On Tuesday finance minister Matia Kasaija read his 2022/23, sh48trillion budget.
There were some highlights, like that the economy grew at
4.5 percent, faster than the previous year's 3.5 percent and is expected to
grow at 6.5 percent in coming years. The dark clouds came in the way of the
jump in inflation to 6.3 percent.
The Parish Development Model (PDM) has breathed some new
life in our budgeting process -- the more than 10,000 parishes around the
corner will each receive sh100m to support data collection, production and
financial inclusion. It will be interesting to see which parishes or districts
are able to execute the model better.
"In Kenya the devolution of government, a higher level of PDM, and now about a decade old has seen the capital city, Nairobi's share of GDP fall to about 25 percent from more than 50 percent a decade ago as a result of the regions deciding and executing on their development priorities. There has been a disparity of course, in execution, with the better regions seeing tangible developments in quality of social services and infrastructure.
The PDM may very well be the answer to how we can more
equitably distribute the economic growth we have been enjoying over the last
three decades, but whose benefits have really been concentrated among the
urban elite.
The cynics will not be blamed for not giving it a chance,
because of the failure of previous initiatives and because of endemic corruption
in our society. They will be wrong in the first instance and the money may very
well be with them in the second instance.
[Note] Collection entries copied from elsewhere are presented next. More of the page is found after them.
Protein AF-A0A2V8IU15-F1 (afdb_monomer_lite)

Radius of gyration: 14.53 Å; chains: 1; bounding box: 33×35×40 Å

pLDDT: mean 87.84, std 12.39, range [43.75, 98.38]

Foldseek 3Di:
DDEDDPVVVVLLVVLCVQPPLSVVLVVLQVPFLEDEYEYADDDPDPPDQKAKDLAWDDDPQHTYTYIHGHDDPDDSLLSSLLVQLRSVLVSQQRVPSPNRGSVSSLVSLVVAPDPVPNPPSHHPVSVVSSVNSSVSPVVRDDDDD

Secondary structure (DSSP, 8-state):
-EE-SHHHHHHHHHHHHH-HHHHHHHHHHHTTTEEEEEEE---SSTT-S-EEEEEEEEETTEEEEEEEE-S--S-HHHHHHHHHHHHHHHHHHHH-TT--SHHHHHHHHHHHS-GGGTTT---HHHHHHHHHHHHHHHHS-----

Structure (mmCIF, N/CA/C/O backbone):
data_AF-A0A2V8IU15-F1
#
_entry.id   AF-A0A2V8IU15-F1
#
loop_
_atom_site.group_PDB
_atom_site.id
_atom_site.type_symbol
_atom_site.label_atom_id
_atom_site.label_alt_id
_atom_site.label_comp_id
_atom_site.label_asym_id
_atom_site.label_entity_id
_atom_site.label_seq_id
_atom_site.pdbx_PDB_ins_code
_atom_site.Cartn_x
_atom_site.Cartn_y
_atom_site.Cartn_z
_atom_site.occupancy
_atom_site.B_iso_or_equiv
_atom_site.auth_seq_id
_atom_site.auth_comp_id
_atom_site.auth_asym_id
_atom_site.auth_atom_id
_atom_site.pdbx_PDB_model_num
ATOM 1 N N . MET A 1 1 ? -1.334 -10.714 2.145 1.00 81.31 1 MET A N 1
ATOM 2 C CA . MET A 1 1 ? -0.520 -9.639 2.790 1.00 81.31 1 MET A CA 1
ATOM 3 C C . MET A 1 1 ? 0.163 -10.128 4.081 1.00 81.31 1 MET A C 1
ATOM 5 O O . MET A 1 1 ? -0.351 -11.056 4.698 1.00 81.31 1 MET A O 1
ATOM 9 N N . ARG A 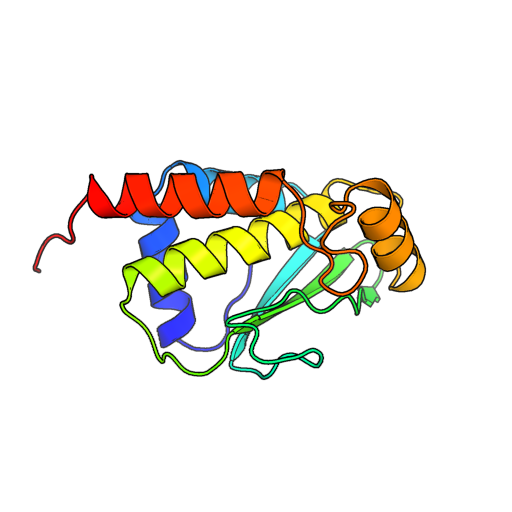1 2 ? 1.307 -9.559 4.512 1.00 85.81 2 ARG A N 1
ATOM 10 C CA . ARG A 1 2 ? 2.003 -9.940 5.765 1.00 85.81 2 ARG A CA 1
ATOM 11 C C . ARG A 1 2 ? 2.467 -8.719 6.574 1.00 85.81 2 ARG A C 1
ATOM 13 O O . ARG A 1 2 ? 3.154 -7.862 6.042 1.00 85.81 2 ARG A O 1
ATOM 20 N N . ALA A 1 3 ? 2.161 -8.685 7.872 1.00 82.44 3 ALA A N 1
ATOM 21 C CA . ALA A 1 3 ? 2.743 -7.739 8.833 1.00 82.44 3 ALA A CA 1
ATOM 22 C C . ALA A 1 3 ? 3.395 -8.501 9.991 1.00 82.44 3 ALA A C 1
ATOM 24 O O . ALA A 1 3 ? 2.785 -9.436 10.524 1.00 82.44 3 ALA A O 1
ATOM 25 N N . PHE A 1 4 ? 4.619 -8.120 10.361 1.00 75.50 4 PHE A N 1
ATOM 26 C CA . PHE A 1 4 ? 5.398 -8.811 11.397 1.00 75.50 4 PHE A CA 1
ATOM 27 C C . PHE A 1 4 ? 5.216 -8.218 12.799 1.00 75.50 4 PHE A C 1
ATOM 29 O O . PHE A 1 4 ? 5.294 -8.950 13.781 1.00 75.50 4 PHE A O 1
ATOM 36 N N . ASP A 1 5 ? 4.921 -6.923 12.897 1.00 83.69 5 ASP A N 1
ATOM 37 C CA . ASP A 1 5 ? 4.639 -6.243 14.163 1.00 83.69 5 ASP A CA 1
ATOM 38 C C . ASP A 1 5 ? 3.157 -6.445 14.562 1.00 83.69 5 ASP A C 1
ATOM 40 O O . ASP A 1 5 ? 2.268 -6.115 13.764 1.00 83.69 5 ASP A O 1
ATOM 44 N N . PRO A 1 6 ? 2.849 -6.953 15.775 1.00 85.06 6 PRO A N 1
ATOM 45 C CA . PRO A 1 6 ? 1.476 -7.078 16.268 1.00 85.06 6 PRO A CA 1
ATOM 46 C C . PRO A 1 6 ? 0.677 -5.768 16.229 1.00 85.06 6 PRO A C 1
ATOM 48 O O . PRO A 1 6 ? -0.523 -5.790 15.953 1.00 85.06 6 PRO A O 1
ATOM 51 N N . ALA A 1 7 ? 1.322 -4.623 16.468 1.00 84.12 7 ALA A N 1
ATOM 52 C CA . ALA A 1 7 ? 0.666 -3.320 16.422 1.00 84.12 7 ALA A CA 1
ATOM 53 C C . ALA A 1 7 ? 0.256 -2.940 14.993 1.00 84.12 7 ALA A C 1
ATOM 55 O O . ALA A 1 7 ? -0.840 -2.413 14.794 1.00 84.12 7 ALA A O 1
ATOM 56 N N . LEU A 1 8 ? 1.104 -3.239 14.001 1.00 87.38 8 LEU A N 1
ATOM 57 C CA . LEU A 1 8 ? 0.775 -3.052 12.586 1.00 87.38 8 LEU A CA 1
ATOM 58 C C . LEU A 1 8 ? -0.321 -4.019 12.151 1.00 87.38 8 LEU A C 1
ATOM 60 O O . LEU A 1 8 ? -1.272 -3.601 11.500 1.00 87.38 8 LEU A O 1
ATOM 64 N N . ARG A 1 9 ? -0.256 -5.285 12.575 1.00 90.94 9 ARG A N 1
ATOM 65 C CA . ARG A 1 9 ? -1.318 -6.256 12.289 1.00 90.94 9 ARG A CA 1
ATOM 66 C C . ARG A 1 9 ? -2.675 -5.781 12.809 1.00 90.94 9 ARG A C 1
ATOM 68 O O . ARG A 1 9 ? -3.627 -5.733 12.043 1.00 90.94 9 ARG A O 1
ATOM 75 N N . GLY A 1 10 ? -2.731 -5.291 14.048 1.00 90.75 10 GLY A N 1
ATOM 76 C CA . GLY A 1 10 ? -3.959 -4.727 14.613 1.00 90.75 10 GLY A CA 1
ATOM 77 C C . GLY A 1 10 ? -4.456 -3.444 13.928 1.00 90.75 10 GLY A C 1
ATOM 78 O O . GLY A 1 10 ? -5.605 -3.059 14.128 1.00 90.75 10 GLY A O 1
ATOM 79 N N . LEU A 1 11 ? -3.625 -2.743 13.150 1.00 89.81 11 LEU A N 1
ATOM 80 C CA . LEU A 1 11 ? -4.067 -1.632 12.295 1.00 89.81 11 LEU A CA 1
ATOM 81 C C . LEU A 1 11 ? -4.665 -2.133 10.981 1.00 89.81 11 LEU A C 1
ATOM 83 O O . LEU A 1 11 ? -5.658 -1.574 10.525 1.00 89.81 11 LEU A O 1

Comparing the PDM with past initiatives, is like comparing
passion fruits and oranges. Previous initiatives were not well thought through
and were really dead on arrival. The PDM on the other hand is well thought out
beyond the finances committed to the project. Unlike other initiatives that
focused only on dishing out cash, the structure and mechanisms for execution
have been laid out.
Execution of the project will be hampered by corruption, but
the hope is that when the people at the grassroots are clear about what is due
to them and what it is for, they will be better able to hold the respective
officials to account and ensure things are done. Government should consider
also having a competition to see which parishes or districts utilise the funds
best as a way to spur results.
"But the big test in the next financial year is how government responds to the rising inflation...
In October 2011 inflation peaked at 30 percent, the highest
it had been since 19 years prior, in 1992. Government brought prices under
control by being unflinching in its resolve to control money supply, even if it
hurt the private sector, the hangover from which we are still paying for.
The inflation this time is a different animal. Unlike 2011
when it was a result mostly of
government campaign spending, regional food shortages also played a
part. This time around government spending isn't an issue -- government spent
less than it was projected to spend in the last budget, but external factors
like rising oil prices, supply
disruptions caused by the Covid lockdowns and the Russia-Ukraine war are the
major drivers of price increases not only here but all around the world.
When your inflation is internally generated by say,
government printing money, to bring inflation under control you suck excess
money out of the economy. The challenge with that is that it also puts the
brakes on the economy, putting the brakes on the economy is the last thing we
want to do now. Coming out of the Covid lockdown the natural response is to
turn on the taps and let the money flow to let the economy recover.
But the current inflation is not being driven by excess money in circulation as explained above. And so sucking up excess liquidity is not going to be very useful especially as it would slow economic recovery...
In this case government will be crossing its fingers that
the food harvests are good so that food inflation does not add itself to
imported inflation.
But most importantly, government has to hang on to its
resolve to maintain discipline in its spending, because if government loses the
plot and starts printing shillings, inflation will run out of control and we
can very well see a return to double digit inflation, which will set us back
another few years.
Thankfully, unlike Kenya we have come out of the campaign
season. In our eastern neighbour bowing to political pressure the government
has done some questionable things, including providing a fuel subsidy, they
have now been forced to lift because they can not afford it, expect a crazy
jump in pump prices in Kenya after July 1st.
In Turkey the government hesitation to take the painful but
much needed steps to bring prices increases under control last year has seen
inflation jump to 70 percent -- this means prices are doubling every 12 months!
"It bears repeating, inflation not only has an immediate impact on our cost of living but also discourages saving or investment and encourages speculation, which in turn feeds the price increases. A vicious cycle that when it gets out of hand is hard, without much pain to rein it in.
There will be a lot of snake oil salesmen, suggesting all
sort of remedies to the price increases, (they have already started), but the
only solution in the current circumstances is for government to be doubly
vigilante on how it spends as we wait for the international storm to wash over.